Monday, September 24, 2007

Huancayo, why not go?

After spending two weekends in Lima, I was itching to travel again. So, I boarded a bus to Huancayo, an Andean city seven hours northeast of Lima. Once again, I went with my friend and travel parter, Oliver.

When we chose to go to Huancayo, we intended to spend at least one day in the snowy mountains of the Cordillera Hauytapallana. Unfortunately, we didn't get to do any hiking because the (unorganized and sketchy) travel agency canceled our hike last-minute.

People say that missed opportunities can open the window to new ones, and our trip to Huancayo is an example. Determined not to let a sunny day go to waste, we rented mountain bikes and geared up with helmets from the 80's and bikes that only appeared to shift gears. Before mid-day, we were pedaling out of the high-traffic city of Huancayo and climbing toward the rural town of Cochas Chico.

In Cochas Chico, we met a 75-year-old artist named Leoncino Veli. He has been making masterpieces out of gourds for his entire life, and he has since passed the tradition down to his children and his grandchildren. The artesanos start with an ordinary dried gourd and begin to carve intricate designs with a fine chisel. Once they have finished the carvings, they run a smoldering wooden stick over the surface to create a variety of colors.

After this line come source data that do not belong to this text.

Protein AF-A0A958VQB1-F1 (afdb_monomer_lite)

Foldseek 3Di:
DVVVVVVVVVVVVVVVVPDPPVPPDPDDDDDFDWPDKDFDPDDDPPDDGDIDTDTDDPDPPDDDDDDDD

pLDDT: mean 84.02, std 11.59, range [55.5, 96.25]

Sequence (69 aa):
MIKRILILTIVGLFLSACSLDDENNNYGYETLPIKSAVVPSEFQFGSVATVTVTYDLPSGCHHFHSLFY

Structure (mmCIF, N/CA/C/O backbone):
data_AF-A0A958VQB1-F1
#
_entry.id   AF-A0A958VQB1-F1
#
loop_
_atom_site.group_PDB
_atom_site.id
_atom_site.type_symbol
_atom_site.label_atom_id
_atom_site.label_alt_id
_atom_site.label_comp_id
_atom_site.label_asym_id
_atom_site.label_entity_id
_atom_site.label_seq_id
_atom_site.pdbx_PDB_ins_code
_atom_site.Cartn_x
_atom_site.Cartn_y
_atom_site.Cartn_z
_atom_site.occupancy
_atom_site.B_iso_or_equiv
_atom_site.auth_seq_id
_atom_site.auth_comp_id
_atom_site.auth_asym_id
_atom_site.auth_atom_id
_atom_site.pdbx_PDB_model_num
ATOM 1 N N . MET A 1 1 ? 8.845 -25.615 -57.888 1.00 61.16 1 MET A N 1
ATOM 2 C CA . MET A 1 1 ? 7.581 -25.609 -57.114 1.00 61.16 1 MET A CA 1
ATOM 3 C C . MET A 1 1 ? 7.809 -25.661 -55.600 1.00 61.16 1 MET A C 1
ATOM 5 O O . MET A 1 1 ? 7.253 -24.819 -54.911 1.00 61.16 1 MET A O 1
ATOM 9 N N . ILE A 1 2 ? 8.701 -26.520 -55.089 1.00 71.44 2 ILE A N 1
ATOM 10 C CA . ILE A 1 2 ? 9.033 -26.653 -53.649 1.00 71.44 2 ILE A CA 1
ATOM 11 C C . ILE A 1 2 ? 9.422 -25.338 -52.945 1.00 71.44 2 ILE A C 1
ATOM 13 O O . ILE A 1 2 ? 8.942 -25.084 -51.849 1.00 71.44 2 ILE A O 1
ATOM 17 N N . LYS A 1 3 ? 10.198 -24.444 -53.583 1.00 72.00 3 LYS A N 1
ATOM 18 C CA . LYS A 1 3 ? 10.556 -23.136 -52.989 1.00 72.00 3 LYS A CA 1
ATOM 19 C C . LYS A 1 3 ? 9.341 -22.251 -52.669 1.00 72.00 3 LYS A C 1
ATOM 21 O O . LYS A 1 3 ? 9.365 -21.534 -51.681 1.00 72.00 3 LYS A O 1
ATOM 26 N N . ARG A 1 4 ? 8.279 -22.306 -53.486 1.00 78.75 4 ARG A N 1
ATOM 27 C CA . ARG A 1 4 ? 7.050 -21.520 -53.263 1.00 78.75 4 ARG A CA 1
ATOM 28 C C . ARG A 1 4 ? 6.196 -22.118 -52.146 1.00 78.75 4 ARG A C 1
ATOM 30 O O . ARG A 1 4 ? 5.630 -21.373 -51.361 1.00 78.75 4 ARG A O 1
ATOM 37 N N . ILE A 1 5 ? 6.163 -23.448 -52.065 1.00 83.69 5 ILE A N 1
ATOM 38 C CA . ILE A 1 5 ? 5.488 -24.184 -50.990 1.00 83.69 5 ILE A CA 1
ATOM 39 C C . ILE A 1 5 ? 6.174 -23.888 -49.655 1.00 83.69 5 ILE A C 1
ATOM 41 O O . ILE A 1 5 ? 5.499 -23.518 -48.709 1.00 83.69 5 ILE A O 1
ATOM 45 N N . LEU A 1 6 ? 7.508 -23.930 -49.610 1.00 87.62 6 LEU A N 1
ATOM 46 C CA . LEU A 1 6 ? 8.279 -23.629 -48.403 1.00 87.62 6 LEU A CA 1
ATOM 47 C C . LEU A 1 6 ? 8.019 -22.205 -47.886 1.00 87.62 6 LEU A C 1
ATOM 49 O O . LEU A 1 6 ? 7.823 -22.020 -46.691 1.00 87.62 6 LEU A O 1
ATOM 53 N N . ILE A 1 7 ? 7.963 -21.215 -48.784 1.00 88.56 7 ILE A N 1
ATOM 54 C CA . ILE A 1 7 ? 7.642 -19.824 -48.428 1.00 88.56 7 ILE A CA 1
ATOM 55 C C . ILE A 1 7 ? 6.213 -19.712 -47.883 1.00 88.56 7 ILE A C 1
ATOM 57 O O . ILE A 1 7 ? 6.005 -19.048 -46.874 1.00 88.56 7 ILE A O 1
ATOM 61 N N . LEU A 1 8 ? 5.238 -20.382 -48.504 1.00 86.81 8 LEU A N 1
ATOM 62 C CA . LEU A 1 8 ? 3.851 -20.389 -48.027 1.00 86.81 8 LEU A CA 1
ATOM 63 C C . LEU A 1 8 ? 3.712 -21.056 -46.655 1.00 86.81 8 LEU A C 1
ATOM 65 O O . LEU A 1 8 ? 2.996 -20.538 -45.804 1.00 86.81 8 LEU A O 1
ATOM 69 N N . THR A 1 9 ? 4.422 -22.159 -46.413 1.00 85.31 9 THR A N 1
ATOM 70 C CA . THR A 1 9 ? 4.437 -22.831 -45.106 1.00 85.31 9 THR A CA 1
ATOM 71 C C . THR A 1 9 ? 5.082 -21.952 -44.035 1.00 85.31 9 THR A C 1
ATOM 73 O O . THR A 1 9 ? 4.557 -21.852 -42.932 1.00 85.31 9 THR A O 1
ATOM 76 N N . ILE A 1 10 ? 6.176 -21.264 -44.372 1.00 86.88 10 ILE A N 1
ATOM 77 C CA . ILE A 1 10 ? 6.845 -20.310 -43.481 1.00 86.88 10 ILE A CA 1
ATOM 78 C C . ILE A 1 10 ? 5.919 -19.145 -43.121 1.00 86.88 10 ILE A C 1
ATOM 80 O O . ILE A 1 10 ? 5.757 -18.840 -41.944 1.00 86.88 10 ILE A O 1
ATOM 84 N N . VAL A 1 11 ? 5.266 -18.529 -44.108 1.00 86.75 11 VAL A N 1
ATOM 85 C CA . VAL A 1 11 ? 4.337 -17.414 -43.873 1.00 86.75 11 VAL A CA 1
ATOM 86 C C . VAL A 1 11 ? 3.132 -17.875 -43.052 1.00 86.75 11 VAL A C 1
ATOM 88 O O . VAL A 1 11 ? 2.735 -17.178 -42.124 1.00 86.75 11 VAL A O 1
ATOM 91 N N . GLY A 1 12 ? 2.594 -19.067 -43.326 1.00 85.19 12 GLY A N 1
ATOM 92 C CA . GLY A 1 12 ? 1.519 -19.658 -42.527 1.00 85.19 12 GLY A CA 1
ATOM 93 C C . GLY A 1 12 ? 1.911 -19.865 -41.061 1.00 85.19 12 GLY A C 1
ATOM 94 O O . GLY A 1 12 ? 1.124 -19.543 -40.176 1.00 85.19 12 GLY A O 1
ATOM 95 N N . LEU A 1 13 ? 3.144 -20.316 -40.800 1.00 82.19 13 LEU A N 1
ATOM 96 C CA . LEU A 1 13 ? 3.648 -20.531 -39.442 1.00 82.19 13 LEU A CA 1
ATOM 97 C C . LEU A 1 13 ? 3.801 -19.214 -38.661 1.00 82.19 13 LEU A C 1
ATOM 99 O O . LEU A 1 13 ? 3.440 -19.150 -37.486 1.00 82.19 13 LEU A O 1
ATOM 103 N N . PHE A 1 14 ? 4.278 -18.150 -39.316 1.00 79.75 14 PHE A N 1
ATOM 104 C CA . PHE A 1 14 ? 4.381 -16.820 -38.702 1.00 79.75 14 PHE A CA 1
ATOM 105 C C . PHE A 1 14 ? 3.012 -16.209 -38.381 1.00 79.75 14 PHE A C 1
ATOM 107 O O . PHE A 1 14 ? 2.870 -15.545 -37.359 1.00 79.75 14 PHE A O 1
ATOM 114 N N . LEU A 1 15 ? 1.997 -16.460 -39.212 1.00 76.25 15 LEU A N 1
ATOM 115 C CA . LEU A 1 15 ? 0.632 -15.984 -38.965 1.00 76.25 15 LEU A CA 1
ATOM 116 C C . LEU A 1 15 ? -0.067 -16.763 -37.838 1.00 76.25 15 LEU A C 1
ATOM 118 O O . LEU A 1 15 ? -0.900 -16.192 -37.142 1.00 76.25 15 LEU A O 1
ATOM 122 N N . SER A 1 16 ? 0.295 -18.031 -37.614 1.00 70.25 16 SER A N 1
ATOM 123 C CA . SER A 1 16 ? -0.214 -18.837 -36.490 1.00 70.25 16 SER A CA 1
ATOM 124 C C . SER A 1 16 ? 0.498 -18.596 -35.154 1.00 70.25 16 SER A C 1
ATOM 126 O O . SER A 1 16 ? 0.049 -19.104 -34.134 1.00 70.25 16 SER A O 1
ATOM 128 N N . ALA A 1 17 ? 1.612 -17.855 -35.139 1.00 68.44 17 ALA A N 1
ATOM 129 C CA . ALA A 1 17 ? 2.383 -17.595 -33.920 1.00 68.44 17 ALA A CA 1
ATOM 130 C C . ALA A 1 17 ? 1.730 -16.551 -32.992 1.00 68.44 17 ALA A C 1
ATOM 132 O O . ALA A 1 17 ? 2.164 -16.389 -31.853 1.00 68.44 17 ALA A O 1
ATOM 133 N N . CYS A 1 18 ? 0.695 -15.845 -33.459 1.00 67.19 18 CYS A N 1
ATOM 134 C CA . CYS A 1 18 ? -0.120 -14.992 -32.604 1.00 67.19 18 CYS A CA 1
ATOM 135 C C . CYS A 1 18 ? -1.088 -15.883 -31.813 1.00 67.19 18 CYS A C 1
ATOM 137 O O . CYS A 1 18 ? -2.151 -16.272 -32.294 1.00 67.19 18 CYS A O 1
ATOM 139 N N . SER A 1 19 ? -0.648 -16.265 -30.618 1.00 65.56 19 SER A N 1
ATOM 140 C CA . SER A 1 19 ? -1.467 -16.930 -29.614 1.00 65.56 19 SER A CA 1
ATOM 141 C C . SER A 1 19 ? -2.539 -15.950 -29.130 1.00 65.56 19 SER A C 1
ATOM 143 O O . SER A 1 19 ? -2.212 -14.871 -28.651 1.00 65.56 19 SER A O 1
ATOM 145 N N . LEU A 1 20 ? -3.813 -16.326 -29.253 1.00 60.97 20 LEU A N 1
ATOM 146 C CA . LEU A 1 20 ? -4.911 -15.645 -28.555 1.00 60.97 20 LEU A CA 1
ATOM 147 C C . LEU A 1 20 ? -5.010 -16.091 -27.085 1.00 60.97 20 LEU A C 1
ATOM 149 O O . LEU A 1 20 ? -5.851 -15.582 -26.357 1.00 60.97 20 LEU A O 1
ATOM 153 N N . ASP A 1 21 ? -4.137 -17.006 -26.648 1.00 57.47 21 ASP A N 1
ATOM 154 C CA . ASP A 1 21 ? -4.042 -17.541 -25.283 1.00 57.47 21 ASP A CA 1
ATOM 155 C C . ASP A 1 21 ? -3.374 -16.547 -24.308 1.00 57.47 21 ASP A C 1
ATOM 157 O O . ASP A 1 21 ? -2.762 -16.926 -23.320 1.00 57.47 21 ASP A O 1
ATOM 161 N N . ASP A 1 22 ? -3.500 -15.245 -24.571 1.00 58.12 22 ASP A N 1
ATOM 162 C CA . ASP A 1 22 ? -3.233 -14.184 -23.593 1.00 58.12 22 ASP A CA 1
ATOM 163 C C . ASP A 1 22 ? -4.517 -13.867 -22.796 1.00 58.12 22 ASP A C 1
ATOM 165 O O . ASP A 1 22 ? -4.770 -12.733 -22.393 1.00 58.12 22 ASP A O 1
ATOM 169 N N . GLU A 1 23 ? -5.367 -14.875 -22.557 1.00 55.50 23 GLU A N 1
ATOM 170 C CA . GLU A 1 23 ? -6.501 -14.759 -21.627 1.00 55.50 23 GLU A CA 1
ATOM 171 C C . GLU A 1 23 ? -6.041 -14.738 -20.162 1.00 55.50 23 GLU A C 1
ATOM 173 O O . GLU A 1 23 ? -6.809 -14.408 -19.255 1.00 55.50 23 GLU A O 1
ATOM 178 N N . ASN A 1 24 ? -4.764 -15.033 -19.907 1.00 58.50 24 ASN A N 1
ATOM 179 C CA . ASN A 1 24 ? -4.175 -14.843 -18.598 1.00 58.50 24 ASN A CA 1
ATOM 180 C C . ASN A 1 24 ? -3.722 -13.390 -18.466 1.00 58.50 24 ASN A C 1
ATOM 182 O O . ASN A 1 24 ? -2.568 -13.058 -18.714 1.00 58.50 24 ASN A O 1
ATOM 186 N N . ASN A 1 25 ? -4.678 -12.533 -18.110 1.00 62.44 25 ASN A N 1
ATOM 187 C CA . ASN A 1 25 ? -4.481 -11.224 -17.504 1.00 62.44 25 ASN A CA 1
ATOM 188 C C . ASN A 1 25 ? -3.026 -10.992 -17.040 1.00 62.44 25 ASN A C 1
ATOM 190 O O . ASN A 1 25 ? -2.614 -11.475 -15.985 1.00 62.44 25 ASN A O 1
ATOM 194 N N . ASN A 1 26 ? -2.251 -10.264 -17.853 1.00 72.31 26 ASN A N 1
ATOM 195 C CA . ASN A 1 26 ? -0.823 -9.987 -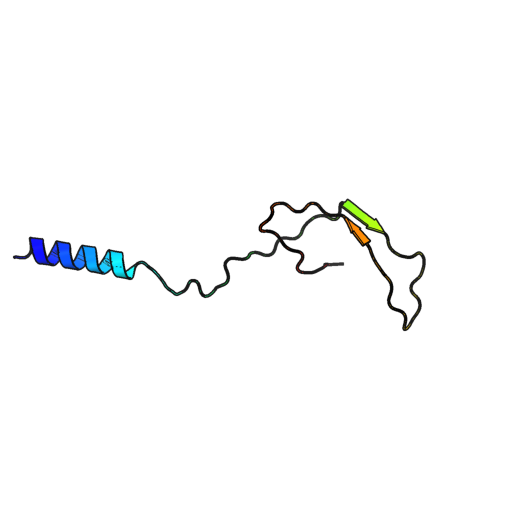17.653 1.00 72.31 26 ASN A CA 1
ATOM 196 C C . ASN A 1 26 ? -0.575 -8.997 -16.493 1.00 72.31 26 ASN A C 1
ATOM 198 O O . ASN A 1 26 ? 0.209 -8.057 -16.614 1.00 72.31 26 ASN A O 1
ATOM 202 N N . TYR A 1 27 ? -1.273 -9.161 -15.371 1.00 79.06 27 TYR A N 1
ATOM 203 C CA . TYR A 1 27 ? -1.009 -8.443 -14.136 1.00 79.06 27 TYR A CA 1
ATOM 204 C C . TYR A 1 27 ? -0.317 -9.371 -13.137 1.00 79.06 27 TYR A C 1
ATOM 206 O O . TYR A 1 27 ? -0.727 -10.506 -12.902 1.00 79.06 27 TYR A O 1
ATOM 214 N N . GLY A 1 28 ? 0.764 -8.870 -12.550 1.00 85.19 28 GLY A N 1
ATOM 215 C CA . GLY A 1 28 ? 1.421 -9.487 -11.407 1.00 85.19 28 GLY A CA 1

Most of the gourds are split into smaller frames, which have drawing that tell stories. Some tell bible tales, others detail the process a potato harvest, and another recounts a love story. According to Leoncio, the intricate gourds take over a month to make, and they sell for between $US 50-90.

Oliver and I spent about an hour talking with Leocino and his family-- sharing stories, food, and laughs. Meeting this family and admiring their craft was a main the highlight of our trip.